Inhoud
Negniychnik op wielen (Marasmius rotula) is een miniatuur fruitlichaam uit de familie Negniychnikov en de familie Negniychnik. Het werd voor het eerst beschreven en geclassificeerd door de Italiaans-Oostenrijkse natuuronderzoeker Giovanni Scopoli in 1772 als een wielpaddestoel. De andere namen:
- kraag merulius, uit 1796, W. Withering;
- micromphale halsband, sinds 1821, S. Gray;
- meeldraad in de vorm van een wiel, sinds 1887, N. Patuillard;
- chameceras wielvormig, sinds 1898, O. Kunze.
Hoe ziet een wielvormige, niet-ijzeren pan eruit?

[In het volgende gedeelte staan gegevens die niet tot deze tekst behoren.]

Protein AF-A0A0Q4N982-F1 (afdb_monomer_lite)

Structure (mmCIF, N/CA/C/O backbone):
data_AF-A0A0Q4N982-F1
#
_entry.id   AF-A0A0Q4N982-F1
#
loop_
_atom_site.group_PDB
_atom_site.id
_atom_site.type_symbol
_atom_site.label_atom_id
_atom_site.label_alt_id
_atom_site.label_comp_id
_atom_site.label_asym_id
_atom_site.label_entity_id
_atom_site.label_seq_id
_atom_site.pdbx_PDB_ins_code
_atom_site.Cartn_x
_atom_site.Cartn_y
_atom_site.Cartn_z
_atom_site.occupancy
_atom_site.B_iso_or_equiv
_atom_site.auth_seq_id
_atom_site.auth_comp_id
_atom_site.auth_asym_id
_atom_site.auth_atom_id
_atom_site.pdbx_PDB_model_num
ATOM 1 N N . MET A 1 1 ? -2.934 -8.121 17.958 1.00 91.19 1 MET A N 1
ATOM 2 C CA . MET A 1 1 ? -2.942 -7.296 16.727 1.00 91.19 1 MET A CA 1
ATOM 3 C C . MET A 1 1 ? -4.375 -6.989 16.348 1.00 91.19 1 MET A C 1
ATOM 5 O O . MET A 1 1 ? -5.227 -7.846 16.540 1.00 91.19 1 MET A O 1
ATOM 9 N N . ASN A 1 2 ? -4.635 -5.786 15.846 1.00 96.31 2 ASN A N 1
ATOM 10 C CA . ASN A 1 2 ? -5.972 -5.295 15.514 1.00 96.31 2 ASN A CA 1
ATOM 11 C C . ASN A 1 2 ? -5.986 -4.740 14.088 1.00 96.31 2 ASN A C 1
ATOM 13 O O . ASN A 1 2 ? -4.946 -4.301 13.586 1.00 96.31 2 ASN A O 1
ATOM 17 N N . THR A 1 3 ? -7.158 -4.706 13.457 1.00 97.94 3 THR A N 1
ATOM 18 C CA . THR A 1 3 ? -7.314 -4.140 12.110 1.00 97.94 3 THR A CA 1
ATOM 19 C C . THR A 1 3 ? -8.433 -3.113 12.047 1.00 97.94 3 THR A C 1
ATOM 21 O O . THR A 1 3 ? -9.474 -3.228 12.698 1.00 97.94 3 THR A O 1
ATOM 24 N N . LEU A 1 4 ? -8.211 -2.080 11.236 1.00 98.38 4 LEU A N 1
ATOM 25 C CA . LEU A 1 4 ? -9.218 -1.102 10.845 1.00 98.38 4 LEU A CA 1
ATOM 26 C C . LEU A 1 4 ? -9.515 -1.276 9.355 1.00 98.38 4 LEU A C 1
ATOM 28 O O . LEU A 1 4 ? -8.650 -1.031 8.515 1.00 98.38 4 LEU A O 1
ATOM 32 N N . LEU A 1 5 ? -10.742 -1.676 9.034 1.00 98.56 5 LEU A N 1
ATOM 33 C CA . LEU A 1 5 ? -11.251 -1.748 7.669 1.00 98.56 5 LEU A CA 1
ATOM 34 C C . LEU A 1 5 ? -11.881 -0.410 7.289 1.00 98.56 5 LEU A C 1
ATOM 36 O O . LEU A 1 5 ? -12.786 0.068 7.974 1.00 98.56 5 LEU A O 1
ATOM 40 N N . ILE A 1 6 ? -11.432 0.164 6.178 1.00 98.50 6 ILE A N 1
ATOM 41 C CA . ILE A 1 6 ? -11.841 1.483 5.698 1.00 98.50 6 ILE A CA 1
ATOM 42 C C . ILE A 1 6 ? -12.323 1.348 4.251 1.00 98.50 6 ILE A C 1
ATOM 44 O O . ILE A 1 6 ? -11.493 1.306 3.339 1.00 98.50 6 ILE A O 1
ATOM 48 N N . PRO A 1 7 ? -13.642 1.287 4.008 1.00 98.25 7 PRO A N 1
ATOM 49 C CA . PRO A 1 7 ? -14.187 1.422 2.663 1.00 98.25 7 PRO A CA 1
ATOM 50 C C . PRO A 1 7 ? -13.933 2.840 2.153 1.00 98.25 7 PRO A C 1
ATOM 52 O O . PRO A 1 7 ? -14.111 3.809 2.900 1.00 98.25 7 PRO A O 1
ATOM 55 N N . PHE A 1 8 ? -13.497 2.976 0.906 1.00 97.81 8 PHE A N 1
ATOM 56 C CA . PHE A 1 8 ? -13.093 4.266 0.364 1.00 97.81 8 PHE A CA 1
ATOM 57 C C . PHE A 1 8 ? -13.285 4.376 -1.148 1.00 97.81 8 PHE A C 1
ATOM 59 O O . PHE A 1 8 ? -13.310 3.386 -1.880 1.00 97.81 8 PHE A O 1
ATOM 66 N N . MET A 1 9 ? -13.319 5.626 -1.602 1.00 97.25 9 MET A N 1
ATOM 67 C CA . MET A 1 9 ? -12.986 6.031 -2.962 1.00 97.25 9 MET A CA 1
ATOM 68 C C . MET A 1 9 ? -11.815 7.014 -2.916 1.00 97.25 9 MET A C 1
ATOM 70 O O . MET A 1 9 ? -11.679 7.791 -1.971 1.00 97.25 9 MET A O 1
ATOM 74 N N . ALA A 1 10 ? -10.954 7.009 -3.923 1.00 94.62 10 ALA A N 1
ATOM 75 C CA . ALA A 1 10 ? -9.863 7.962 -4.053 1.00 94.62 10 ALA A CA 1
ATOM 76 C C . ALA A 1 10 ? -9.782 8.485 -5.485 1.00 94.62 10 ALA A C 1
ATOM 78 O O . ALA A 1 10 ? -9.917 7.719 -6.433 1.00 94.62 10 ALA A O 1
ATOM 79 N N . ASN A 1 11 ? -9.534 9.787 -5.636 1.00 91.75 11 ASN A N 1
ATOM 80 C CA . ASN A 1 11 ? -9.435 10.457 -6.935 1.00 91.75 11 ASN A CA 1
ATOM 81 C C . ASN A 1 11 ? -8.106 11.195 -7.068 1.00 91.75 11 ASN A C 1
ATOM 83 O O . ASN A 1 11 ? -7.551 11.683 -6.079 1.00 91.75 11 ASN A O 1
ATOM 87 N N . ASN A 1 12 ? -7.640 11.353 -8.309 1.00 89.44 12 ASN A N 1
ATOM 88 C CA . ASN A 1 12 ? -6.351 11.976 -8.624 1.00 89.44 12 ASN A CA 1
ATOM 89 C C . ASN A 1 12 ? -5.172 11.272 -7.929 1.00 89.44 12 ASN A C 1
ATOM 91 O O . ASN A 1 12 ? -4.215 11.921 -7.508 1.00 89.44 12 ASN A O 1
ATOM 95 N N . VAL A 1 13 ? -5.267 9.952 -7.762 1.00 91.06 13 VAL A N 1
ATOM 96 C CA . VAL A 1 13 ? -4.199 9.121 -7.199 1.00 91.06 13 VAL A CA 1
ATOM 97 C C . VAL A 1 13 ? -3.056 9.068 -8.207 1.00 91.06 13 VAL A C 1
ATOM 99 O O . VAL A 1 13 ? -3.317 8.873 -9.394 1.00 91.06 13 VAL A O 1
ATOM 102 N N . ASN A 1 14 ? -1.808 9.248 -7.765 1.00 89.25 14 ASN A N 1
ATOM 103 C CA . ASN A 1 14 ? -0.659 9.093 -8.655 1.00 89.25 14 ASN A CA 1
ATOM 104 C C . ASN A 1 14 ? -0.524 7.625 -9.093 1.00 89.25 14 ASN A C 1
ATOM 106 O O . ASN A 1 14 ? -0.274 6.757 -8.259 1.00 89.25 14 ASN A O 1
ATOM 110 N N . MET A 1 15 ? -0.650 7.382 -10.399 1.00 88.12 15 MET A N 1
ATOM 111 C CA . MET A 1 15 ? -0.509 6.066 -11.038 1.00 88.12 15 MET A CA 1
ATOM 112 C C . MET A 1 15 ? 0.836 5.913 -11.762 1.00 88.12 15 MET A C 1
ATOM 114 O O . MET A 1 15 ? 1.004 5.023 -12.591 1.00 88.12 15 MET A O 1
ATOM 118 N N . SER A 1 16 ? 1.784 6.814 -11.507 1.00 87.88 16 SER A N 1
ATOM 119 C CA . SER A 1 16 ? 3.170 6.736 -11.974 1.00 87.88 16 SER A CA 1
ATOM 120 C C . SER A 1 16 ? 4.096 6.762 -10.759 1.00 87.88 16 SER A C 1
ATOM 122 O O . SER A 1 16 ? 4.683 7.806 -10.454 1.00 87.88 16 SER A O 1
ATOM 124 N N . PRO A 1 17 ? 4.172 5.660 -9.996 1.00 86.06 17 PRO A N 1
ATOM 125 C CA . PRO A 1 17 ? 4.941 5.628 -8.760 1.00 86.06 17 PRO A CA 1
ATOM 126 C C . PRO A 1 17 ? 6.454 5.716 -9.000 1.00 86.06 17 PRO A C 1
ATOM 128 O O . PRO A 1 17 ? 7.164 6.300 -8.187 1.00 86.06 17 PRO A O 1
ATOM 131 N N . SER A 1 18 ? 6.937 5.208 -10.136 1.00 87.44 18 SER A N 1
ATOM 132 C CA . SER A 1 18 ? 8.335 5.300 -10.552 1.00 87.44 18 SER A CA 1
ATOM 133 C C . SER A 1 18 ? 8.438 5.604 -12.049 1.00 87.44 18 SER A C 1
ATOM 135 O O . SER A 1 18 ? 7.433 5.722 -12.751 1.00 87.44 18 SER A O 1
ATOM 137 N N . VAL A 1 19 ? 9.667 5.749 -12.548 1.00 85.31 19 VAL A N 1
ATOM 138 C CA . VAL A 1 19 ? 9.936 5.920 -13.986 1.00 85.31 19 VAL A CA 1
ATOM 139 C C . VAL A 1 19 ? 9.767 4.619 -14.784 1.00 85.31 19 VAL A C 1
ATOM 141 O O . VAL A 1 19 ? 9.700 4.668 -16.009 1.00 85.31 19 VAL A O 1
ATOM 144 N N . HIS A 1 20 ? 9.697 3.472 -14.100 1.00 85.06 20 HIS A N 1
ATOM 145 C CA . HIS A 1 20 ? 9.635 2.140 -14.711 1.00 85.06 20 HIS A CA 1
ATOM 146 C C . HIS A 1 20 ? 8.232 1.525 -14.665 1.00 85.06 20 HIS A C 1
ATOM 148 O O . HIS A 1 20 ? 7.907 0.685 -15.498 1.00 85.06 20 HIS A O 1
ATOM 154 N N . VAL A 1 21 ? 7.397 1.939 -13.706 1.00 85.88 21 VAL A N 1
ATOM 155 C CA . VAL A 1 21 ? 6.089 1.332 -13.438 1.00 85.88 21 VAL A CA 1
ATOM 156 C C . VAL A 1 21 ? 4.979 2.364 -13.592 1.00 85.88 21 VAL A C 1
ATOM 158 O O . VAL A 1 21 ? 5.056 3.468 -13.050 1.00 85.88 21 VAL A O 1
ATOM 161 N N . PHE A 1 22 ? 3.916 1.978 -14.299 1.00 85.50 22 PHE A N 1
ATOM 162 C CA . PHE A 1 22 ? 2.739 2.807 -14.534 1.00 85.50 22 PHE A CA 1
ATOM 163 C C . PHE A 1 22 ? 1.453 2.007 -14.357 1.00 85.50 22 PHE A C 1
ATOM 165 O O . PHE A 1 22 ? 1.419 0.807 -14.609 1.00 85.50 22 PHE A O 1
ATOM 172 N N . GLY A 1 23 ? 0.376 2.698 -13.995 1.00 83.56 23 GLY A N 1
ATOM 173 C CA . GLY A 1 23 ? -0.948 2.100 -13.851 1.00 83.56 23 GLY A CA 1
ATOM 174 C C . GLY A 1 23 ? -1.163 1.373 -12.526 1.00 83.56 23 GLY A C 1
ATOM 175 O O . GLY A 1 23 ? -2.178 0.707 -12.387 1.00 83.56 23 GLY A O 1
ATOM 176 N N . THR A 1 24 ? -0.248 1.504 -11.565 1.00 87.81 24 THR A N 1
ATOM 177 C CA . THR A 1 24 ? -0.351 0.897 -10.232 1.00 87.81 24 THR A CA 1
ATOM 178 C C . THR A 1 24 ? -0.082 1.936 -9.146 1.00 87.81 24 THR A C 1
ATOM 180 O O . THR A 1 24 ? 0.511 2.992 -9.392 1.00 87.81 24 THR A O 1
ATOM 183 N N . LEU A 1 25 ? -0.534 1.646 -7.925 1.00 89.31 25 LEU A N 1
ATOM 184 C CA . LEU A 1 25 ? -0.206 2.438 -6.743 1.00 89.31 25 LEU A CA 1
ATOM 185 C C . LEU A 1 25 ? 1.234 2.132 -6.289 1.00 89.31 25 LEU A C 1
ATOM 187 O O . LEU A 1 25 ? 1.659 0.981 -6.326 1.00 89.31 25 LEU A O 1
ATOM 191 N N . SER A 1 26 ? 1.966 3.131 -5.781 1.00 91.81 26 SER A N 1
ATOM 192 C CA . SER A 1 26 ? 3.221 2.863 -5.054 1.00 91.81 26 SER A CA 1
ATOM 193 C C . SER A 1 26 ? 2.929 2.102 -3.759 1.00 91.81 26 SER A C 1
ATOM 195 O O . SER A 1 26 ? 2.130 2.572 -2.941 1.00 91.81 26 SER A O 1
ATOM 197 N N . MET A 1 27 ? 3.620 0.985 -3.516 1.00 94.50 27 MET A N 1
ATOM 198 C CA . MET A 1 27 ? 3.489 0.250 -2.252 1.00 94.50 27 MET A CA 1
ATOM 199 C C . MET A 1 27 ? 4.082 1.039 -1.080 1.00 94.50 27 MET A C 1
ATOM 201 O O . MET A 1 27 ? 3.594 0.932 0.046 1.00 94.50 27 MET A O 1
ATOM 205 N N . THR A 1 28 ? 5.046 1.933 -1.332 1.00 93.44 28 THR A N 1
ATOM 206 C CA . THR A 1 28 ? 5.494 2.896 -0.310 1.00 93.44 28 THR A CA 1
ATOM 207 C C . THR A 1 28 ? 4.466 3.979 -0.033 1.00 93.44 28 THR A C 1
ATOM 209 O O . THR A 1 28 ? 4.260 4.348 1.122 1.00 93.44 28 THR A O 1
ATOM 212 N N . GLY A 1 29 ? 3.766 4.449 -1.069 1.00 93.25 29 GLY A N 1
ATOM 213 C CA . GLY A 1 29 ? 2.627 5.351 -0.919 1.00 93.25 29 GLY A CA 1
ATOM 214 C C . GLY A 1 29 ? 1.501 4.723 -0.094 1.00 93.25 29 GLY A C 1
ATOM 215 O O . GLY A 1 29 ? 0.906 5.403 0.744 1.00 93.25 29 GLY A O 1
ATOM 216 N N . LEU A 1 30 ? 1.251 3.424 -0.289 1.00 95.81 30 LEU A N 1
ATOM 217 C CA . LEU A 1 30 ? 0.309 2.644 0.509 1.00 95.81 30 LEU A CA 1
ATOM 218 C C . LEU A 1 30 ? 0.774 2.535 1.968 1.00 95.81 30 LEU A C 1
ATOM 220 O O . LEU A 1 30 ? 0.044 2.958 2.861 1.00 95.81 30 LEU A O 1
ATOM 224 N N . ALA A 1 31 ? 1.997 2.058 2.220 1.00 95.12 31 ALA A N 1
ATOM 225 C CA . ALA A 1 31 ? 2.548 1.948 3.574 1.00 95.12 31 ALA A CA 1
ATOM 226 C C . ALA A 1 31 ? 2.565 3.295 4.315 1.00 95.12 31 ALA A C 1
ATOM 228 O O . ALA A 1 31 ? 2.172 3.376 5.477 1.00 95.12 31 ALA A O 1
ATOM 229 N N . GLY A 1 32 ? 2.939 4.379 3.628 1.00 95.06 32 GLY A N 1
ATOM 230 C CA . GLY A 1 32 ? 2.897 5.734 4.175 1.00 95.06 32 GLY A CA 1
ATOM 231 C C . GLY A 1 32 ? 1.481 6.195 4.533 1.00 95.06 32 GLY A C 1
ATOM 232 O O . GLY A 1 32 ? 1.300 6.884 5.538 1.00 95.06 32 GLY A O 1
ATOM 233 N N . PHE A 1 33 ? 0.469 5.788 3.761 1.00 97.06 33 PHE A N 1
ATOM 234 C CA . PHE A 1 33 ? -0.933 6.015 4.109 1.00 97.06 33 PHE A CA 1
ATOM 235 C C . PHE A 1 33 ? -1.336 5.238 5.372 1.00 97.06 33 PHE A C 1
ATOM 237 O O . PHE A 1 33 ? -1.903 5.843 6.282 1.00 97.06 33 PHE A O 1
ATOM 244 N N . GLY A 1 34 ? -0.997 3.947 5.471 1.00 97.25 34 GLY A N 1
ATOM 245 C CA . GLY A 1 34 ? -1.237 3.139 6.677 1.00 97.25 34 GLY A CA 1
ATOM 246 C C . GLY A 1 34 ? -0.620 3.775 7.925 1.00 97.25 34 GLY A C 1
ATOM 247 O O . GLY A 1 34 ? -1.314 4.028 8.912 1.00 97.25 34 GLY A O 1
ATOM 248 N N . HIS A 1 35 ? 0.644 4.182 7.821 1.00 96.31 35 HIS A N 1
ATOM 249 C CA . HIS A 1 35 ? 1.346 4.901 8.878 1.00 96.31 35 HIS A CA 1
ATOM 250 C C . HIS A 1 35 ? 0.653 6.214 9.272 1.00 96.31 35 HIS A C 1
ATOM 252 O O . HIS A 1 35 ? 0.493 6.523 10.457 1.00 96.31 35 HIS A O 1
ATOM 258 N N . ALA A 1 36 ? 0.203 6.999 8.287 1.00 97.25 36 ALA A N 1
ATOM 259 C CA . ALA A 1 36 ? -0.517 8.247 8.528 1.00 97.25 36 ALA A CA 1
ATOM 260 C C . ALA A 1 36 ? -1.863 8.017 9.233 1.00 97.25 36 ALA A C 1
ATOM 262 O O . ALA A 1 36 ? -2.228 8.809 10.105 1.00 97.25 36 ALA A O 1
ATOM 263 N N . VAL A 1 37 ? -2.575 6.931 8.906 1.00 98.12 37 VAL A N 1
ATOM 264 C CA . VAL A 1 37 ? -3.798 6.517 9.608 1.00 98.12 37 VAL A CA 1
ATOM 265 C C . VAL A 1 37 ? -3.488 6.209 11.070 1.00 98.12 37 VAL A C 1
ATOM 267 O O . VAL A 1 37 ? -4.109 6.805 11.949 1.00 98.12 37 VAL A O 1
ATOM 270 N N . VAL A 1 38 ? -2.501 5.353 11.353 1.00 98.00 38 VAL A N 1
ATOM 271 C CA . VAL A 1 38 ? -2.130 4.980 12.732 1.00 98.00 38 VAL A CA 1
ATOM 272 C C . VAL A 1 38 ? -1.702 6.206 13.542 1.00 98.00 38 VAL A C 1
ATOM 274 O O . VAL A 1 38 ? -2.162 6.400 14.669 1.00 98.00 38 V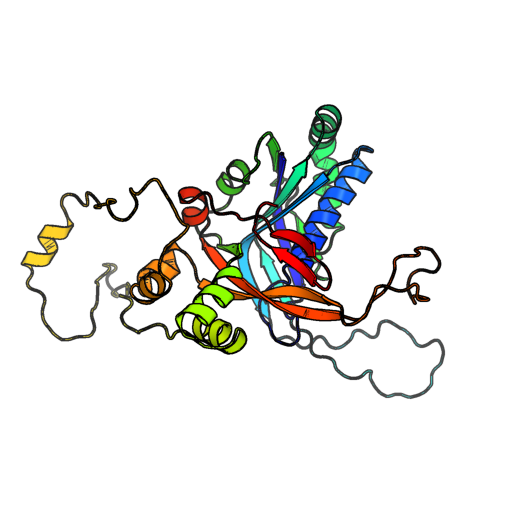AL A O 1
ATOM 277 N N . ARG A 1 39 ? -0.893 7.096 12.956 1.00 97.25 39 ARG A N 1
ATOM 278 C CA . ARG A 1 39 ? -0.472 8.351 13.597 1.00 97.25 39 ARG A CA 1
ATOM 279 C C . ARG A 1 39 ? -1.649 9.287 13.875 1.00 97.25 39 ARG A C 1
ATOM 281 O O . ARG A 1 39 ? -1.699 9.906 14.937 1.00 97.25 39 ARG A O 1
ATOM 288 N N . MET A 1 40 ? -2.595 9.396 12.942 1.00 97.81 40 MET A N 1
ATOM 289 C CA . MET A 1 40 ? -3.810 10.192 13.129 1.00 97.81 40 MET A CA 1
ATOM 290 C C . MET A 1 40 ? -4.654 9.631 14.274 1.00 97.81 40 MET A C 1
ATOM 292 O O . MET A 1 40 ? -5.044 10.391 15.157 1.00 97.81 40 MET A O 1
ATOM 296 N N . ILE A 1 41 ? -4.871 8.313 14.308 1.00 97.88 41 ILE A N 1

Vruchtlichamen zijn klein, zelfs op volwassen leeftijd. De poten zijn dun en, in vergelijking met de doppen, aanzienlijk langwerpig, draadachtig.
Beschrijving van de hoed
Bij nieuwe paddenstoelen zien de doppen eruit als een ronde, geribbelde schroefkop. Het midden is recht of met een kleine trechtervormige holte, met een donker roodbruine knol. Vanaf de helft van de diameter wordt het oppervlak bijna in een rechte hoek neergelaten, in sommige gevallen zijn de randen enigszins naar de stengel verschoven. Naarmate het zich ontwikkelt, spreidt de wielvormige niet-nippon de dop, die eerst koepelvormig wordt, dan paraplu-vormig en vervolgens uitgespreid, vaak met de randen naar beneden. De smalle trechter op de plaats van groei naar de steel blijft en wordt dieper. De diameter varieert van 0,3 tot 1,4 cm.
Het oppervlak is muco-vochtig, glad. In de lengterichting golvend of zelfs knolachtig in begroeiing. Sneeuwwit of romig geelachtig van kleur, met een donker centrum. Soms met bruine vlekken, na droging wordt het zandbruin of licht oker. De rand is bochtig getand, segmentaal, vaak golvend. Het vruchtvlees is dun, breekbaar en heeft een onaangename geur.
De platen van de hymenofoor zijn zeldzaam, soms bochtig, de dop van binnenuit doet sterk denken aan de bloembladen van een bloem of een paraplu die aan een kraag van een kraag is bevestigd. De kleur is vergelijkbaar met de kleur van de dop. Sporepoeder is wit.
Been beschrijving
De wieler-vormige nematode heeft een lange poot. Dun, niet meer dan 1,8 mm, glad, hol van binnen. Vaak gebogen, van 2 tot 9 cm lang De kleur is ongelijk, bij jonge champignons is de kleur lichter. Donker bij de wortel: harsachtig amber, bruin, goudkleurig tot chocoladebruin en houtskoolzwart, en zilverachtig wit of crème bij de dop. Bij het drogen wordt het been gerimpeld, in de lengterichting gevouwen.
Waar en hoe het groeit
De piepende ademhaling groeit op rottend hout, dikke bosbodems, in dode bossen en op oude, verrotte stronken. Houdt van natte plekken. Geeft de voorkeur aan loof- of gemengde bossen. Het is algemeen en alomtegenwoordig, het is een kosmopolitische paddenstoel.Verspreidingsgebied - Europa, Azië, Noord-Amerika. In Rusland komt het het meest voor in Siberië en de noordelijke Kaukasus.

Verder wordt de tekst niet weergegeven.